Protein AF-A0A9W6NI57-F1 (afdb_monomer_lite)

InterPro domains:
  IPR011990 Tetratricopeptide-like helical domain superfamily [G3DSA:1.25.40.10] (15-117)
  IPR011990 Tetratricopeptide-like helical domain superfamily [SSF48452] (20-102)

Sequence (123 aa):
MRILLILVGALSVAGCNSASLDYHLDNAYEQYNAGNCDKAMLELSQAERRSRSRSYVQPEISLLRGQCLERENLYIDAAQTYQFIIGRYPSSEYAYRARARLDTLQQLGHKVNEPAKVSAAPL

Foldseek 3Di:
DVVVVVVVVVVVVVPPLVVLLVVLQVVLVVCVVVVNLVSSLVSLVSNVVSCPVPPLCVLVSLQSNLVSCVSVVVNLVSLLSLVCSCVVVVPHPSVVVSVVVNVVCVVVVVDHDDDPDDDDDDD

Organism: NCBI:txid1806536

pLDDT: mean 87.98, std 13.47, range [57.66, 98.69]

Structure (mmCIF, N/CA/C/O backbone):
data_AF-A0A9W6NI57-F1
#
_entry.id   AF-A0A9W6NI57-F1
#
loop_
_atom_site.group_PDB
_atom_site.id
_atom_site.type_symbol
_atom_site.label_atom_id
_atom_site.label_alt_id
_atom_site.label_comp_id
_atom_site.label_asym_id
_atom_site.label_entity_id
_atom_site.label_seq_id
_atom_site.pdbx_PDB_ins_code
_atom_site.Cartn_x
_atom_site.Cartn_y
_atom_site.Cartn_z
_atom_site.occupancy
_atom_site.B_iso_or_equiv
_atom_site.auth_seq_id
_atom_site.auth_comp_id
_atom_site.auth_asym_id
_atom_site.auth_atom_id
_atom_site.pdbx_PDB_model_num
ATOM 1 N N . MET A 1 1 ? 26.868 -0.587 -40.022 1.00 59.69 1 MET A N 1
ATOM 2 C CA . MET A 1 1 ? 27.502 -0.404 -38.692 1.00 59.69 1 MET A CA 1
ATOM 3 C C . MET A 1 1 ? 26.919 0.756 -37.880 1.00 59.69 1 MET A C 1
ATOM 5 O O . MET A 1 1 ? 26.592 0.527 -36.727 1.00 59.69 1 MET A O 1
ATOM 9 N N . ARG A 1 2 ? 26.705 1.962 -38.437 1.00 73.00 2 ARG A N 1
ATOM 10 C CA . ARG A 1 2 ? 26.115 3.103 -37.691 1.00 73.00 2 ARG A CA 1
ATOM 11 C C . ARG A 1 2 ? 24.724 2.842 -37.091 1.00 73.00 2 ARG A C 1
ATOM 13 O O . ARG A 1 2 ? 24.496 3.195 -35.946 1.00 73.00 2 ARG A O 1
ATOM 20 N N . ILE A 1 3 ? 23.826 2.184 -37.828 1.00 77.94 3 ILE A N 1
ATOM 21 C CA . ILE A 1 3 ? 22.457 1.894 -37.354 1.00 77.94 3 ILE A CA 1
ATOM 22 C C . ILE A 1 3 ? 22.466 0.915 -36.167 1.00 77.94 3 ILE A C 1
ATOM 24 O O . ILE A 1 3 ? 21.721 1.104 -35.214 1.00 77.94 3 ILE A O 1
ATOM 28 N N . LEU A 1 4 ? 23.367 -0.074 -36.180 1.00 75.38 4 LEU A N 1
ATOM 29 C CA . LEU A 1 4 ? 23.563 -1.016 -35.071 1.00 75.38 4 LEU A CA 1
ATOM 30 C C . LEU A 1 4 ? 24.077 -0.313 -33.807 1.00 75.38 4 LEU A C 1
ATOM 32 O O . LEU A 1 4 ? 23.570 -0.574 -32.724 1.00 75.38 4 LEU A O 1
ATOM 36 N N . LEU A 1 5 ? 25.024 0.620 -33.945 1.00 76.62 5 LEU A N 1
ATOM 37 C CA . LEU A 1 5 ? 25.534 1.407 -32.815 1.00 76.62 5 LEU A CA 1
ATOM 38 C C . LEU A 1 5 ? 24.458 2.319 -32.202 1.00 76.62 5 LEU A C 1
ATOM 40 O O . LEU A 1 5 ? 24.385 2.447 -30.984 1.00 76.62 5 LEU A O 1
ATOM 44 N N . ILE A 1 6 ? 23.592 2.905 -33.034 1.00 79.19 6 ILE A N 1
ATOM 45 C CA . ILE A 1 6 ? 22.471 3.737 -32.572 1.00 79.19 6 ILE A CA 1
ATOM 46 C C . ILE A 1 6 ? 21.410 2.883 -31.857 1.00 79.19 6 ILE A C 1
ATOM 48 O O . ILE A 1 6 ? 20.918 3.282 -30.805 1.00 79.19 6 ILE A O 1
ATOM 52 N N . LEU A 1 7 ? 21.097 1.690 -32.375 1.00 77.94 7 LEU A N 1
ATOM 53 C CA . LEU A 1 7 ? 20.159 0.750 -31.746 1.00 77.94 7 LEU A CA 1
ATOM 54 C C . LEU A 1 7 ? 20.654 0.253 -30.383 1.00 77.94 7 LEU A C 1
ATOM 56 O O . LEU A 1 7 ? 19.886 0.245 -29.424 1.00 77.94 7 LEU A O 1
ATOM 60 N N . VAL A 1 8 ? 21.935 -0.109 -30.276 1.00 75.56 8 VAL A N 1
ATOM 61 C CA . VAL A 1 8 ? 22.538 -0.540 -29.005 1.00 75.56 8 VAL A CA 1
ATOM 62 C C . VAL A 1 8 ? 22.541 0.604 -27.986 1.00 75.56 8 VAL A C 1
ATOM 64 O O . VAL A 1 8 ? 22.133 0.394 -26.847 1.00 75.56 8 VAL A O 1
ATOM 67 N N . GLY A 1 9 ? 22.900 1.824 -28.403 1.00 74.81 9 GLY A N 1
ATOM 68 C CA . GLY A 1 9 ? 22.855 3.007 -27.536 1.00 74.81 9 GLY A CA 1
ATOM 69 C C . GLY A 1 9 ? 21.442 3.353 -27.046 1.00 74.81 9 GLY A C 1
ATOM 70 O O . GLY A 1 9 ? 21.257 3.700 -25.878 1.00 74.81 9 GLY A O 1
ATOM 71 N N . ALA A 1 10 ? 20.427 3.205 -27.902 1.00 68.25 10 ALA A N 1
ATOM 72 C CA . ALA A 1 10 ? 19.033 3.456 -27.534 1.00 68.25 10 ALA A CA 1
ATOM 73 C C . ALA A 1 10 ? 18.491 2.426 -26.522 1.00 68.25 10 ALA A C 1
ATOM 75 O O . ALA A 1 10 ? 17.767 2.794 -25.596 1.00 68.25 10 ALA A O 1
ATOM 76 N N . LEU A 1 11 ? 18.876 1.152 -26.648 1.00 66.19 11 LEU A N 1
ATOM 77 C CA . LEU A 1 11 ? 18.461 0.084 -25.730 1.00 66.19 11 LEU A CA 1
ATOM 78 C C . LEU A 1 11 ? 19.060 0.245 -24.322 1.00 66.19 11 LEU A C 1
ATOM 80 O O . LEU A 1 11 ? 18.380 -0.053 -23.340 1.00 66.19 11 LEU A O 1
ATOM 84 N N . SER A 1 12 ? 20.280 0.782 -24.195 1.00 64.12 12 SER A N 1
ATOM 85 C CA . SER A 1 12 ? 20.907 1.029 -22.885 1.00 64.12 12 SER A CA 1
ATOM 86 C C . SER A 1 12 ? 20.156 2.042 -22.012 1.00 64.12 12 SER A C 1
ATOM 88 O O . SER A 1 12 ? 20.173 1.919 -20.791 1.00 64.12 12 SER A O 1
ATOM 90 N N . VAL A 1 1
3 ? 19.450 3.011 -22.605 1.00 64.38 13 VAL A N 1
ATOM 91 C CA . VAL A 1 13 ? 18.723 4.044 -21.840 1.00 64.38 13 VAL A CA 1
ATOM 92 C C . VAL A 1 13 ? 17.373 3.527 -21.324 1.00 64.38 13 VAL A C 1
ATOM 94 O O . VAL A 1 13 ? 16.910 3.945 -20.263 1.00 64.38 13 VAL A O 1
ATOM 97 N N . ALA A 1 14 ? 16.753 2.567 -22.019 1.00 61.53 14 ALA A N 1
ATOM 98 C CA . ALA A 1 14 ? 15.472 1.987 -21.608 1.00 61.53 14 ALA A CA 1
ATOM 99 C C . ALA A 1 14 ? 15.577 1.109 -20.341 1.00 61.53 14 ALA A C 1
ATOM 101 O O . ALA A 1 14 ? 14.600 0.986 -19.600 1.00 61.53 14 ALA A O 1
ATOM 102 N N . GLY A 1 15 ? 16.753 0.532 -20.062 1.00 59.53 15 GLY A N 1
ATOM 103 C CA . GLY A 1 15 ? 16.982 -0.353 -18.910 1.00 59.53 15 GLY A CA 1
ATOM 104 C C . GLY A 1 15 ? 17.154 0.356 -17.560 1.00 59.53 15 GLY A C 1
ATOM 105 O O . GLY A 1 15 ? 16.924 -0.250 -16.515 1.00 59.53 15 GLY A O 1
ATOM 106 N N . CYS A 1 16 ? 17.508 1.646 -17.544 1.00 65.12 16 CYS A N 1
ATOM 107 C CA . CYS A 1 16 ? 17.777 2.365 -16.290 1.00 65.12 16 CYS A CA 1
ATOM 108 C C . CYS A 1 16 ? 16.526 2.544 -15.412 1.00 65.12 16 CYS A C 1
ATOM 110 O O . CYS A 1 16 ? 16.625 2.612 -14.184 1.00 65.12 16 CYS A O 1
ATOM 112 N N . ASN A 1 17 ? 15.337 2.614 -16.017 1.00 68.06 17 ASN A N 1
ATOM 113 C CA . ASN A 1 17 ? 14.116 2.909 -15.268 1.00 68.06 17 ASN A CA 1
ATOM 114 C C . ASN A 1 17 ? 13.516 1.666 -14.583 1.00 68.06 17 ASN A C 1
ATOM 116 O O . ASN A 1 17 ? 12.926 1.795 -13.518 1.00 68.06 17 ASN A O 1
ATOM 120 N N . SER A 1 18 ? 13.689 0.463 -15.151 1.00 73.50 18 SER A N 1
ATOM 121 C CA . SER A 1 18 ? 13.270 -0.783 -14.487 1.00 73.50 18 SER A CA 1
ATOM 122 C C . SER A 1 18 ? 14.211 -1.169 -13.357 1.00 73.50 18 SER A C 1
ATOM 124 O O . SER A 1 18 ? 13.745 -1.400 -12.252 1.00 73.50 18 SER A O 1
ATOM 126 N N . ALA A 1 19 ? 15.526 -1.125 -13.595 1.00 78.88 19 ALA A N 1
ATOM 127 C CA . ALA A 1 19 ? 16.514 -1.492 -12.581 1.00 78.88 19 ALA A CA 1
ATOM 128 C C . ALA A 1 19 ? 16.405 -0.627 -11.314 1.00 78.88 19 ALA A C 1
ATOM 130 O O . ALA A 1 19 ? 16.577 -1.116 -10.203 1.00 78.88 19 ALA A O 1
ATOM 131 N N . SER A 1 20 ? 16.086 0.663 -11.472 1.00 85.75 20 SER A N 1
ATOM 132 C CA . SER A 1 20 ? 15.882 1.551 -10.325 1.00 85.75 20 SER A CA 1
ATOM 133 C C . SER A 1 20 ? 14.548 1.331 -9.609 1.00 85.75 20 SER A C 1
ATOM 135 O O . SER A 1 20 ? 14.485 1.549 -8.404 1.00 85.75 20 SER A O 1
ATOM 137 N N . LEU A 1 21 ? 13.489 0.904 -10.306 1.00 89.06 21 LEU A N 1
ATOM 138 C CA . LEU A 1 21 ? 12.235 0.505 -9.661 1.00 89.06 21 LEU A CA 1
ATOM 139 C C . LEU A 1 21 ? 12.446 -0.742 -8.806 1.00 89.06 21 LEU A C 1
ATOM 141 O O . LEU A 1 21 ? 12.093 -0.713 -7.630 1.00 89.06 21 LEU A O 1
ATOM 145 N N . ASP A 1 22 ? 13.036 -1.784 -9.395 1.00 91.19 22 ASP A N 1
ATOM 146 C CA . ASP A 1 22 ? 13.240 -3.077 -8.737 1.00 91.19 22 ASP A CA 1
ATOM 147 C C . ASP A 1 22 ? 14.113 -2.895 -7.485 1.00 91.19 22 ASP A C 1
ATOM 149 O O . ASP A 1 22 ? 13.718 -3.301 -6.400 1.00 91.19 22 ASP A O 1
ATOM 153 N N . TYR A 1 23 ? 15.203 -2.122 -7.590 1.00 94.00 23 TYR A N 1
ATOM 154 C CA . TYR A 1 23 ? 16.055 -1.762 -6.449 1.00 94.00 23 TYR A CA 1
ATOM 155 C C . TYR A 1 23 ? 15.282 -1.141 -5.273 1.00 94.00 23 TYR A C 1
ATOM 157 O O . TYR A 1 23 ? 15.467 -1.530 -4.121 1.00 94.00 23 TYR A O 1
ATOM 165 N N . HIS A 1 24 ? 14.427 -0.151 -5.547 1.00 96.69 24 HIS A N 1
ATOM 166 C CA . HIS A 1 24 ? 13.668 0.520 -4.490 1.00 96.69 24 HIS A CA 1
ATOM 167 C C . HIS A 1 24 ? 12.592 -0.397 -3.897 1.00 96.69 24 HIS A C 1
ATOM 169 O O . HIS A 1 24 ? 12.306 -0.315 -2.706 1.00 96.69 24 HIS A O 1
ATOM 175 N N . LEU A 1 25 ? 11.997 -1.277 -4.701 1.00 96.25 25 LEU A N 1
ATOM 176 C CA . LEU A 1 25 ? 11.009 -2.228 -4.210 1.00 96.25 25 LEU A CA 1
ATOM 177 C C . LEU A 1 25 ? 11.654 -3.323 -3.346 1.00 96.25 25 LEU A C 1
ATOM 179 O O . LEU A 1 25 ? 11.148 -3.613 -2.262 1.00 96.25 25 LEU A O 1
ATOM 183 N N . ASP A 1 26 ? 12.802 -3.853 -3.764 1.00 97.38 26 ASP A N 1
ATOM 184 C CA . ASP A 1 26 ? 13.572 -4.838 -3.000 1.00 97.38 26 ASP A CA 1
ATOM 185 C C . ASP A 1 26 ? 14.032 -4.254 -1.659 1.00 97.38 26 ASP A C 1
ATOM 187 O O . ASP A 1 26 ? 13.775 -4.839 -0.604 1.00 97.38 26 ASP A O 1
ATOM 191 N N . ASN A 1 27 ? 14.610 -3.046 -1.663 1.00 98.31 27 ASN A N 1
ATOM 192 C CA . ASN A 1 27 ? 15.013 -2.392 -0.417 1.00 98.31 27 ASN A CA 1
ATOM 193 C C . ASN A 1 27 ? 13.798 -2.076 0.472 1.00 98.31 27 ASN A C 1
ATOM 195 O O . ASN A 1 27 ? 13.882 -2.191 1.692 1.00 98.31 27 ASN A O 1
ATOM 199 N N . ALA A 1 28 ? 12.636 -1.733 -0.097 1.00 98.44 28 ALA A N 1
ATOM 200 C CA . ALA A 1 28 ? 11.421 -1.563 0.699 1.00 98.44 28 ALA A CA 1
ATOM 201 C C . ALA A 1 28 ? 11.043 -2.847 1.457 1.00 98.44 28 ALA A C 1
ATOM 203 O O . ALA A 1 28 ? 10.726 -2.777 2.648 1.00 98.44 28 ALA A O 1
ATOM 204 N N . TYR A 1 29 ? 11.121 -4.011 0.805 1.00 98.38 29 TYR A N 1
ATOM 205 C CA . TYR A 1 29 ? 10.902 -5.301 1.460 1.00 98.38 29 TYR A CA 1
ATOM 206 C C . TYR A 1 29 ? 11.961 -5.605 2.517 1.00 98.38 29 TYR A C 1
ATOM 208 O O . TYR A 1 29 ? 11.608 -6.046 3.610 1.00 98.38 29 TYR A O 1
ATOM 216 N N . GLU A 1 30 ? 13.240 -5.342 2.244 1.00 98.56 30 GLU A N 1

--

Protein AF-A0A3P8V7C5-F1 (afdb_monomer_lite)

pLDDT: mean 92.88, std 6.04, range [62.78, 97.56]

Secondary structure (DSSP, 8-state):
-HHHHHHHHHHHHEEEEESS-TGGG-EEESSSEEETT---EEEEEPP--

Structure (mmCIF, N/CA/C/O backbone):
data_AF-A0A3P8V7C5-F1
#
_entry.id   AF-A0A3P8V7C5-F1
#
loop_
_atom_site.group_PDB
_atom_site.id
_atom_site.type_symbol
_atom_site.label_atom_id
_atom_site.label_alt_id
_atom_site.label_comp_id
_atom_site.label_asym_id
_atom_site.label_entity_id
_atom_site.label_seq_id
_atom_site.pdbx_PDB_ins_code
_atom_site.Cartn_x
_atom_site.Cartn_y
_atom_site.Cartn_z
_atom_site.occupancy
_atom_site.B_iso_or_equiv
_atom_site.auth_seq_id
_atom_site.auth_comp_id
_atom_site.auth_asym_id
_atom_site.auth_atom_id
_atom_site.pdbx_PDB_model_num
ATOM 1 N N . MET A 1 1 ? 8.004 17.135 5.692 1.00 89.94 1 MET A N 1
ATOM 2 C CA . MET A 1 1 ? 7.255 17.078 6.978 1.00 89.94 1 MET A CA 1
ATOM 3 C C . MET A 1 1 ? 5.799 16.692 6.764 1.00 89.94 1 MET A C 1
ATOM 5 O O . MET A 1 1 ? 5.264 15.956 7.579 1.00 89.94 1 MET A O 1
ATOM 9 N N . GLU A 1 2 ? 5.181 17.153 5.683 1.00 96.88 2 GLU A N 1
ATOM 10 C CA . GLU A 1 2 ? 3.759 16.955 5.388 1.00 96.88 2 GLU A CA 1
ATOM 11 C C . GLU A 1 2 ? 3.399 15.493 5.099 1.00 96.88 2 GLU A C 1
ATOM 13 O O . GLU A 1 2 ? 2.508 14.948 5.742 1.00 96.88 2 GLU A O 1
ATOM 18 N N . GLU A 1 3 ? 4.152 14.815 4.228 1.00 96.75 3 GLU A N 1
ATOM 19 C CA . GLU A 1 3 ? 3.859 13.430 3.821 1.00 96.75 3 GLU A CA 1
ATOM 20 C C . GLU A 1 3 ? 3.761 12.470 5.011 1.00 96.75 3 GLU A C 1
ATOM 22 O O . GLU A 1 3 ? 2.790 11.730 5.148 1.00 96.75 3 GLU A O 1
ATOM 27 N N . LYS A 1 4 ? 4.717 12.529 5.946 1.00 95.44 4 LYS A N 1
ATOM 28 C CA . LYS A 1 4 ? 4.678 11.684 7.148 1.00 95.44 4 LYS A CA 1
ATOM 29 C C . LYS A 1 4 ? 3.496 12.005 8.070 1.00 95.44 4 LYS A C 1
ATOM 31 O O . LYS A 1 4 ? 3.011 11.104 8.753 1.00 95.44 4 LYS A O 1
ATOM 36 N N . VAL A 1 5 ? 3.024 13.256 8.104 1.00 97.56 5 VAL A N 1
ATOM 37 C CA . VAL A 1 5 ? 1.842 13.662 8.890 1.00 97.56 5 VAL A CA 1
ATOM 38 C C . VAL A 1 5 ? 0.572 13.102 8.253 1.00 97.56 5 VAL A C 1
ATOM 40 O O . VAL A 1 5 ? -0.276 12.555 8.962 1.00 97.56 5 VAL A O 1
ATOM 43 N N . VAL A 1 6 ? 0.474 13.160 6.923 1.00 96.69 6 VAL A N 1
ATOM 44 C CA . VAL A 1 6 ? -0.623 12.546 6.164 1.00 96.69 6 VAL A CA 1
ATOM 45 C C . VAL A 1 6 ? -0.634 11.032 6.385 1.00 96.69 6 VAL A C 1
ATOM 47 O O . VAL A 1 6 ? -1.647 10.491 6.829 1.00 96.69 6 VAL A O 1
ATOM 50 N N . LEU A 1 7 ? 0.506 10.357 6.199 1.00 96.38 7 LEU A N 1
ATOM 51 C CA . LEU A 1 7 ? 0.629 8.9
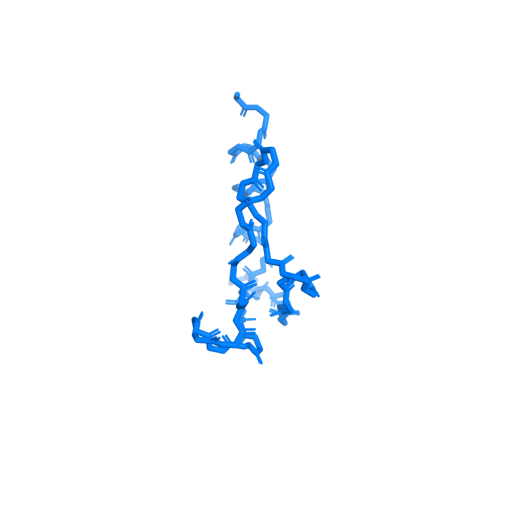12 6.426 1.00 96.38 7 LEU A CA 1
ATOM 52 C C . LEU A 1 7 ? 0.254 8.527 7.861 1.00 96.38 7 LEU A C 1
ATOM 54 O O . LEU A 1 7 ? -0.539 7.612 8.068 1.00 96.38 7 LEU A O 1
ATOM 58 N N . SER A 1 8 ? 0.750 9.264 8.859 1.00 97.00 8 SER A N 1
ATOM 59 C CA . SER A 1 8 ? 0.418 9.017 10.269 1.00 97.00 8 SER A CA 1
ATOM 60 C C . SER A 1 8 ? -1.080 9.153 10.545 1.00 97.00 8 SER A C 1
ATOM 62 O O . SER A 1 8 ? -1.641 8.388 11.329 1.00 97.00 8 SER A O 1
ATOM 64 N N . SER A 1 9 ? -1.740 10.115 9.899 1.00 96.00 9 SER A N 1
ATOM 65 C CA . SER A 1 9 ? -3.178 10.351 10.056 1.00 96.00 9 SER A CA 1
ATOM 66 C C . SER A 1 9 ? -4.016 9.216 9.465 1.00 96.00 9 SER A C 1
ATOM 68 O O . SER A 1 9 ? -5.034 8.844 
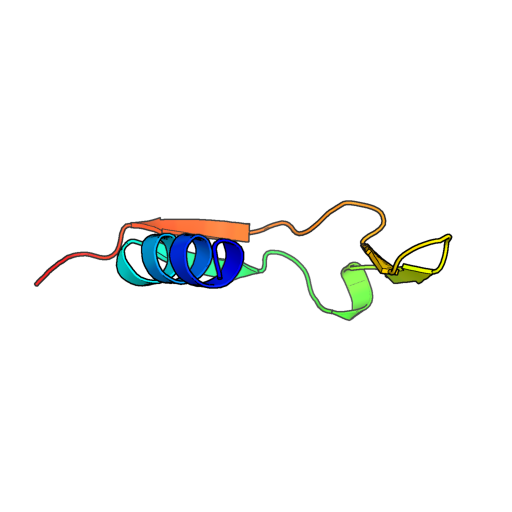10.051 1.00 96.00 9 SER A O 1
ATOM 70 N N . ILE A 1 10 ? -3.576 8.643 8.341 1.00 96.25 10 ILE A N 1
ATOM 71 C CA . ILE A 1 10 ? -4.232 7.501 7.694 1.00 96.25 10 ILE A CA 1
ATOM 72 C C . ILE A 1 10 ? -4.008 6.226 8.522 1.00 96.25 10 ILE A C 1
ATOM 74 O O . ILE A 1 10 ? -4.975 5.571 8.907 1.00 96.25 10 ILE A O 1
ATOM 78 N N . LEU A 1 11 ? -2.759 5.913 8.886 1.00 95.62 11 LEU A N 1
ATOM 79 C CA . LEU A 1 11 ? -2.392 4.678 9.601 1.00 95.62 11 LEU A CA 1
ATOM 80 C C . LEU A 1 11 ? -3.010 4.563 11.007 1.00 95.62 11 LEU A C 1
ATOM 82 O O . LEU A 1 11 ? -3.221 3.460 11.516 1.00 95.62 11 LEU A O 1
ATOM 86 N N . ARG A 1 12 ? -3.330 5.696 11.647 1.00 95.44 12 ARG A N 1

Exercise instructions – Skip every picture, and restate word for word only the lines above from the line containing "10.051 1.00 96.00 9 SER A O 1" to the line containing "ATOM 86 N N", both of them included.

Result –
10.051 1.00 96.00 9 SER A O 1
ATOM 70 N N . ILE A 1 10 ? -3.576 8.643 8.341 1.00 96.25 10 ILE A N 1
ATOM 71 C CA . ILE A 1 10 ? -4.232 7.501 7.694 1.00 96.25 10 ILE A CA 1
ATOM 72 C C . ILE A 1 10 ? -4.008 6.226 8.522 1.00 96.25 10 ILE A C 1
ATOM 74 O O . ILE A 1 10 ? -4.975 5.571 8.907 1.00 96.25 10 ILE A O 1
ATOM 78 N N . LEU A 1 11 ? -2.759 5.913 8.886 1.00 95.62 11 LEU A N 1
ATOM 79 C CA . LEU A 1 11 ? -2.392 4.678 9.601 1.00 95.62 11 LEU A CA 1
ATOM 80 C C . LEU A 1 11 ? -3.010 4.563 11.007 1.00 95.62 11 LEU A C 1
ATOM 82 O O . LEU A 1 11 ? -3.221 3.460 11.516 1.00 95.62 11 LEU A O 1
ATOM 86 N N . ARG A 1 12 ? -3.330 5.696 11.647 1.00 95.44 12 ARG A N 1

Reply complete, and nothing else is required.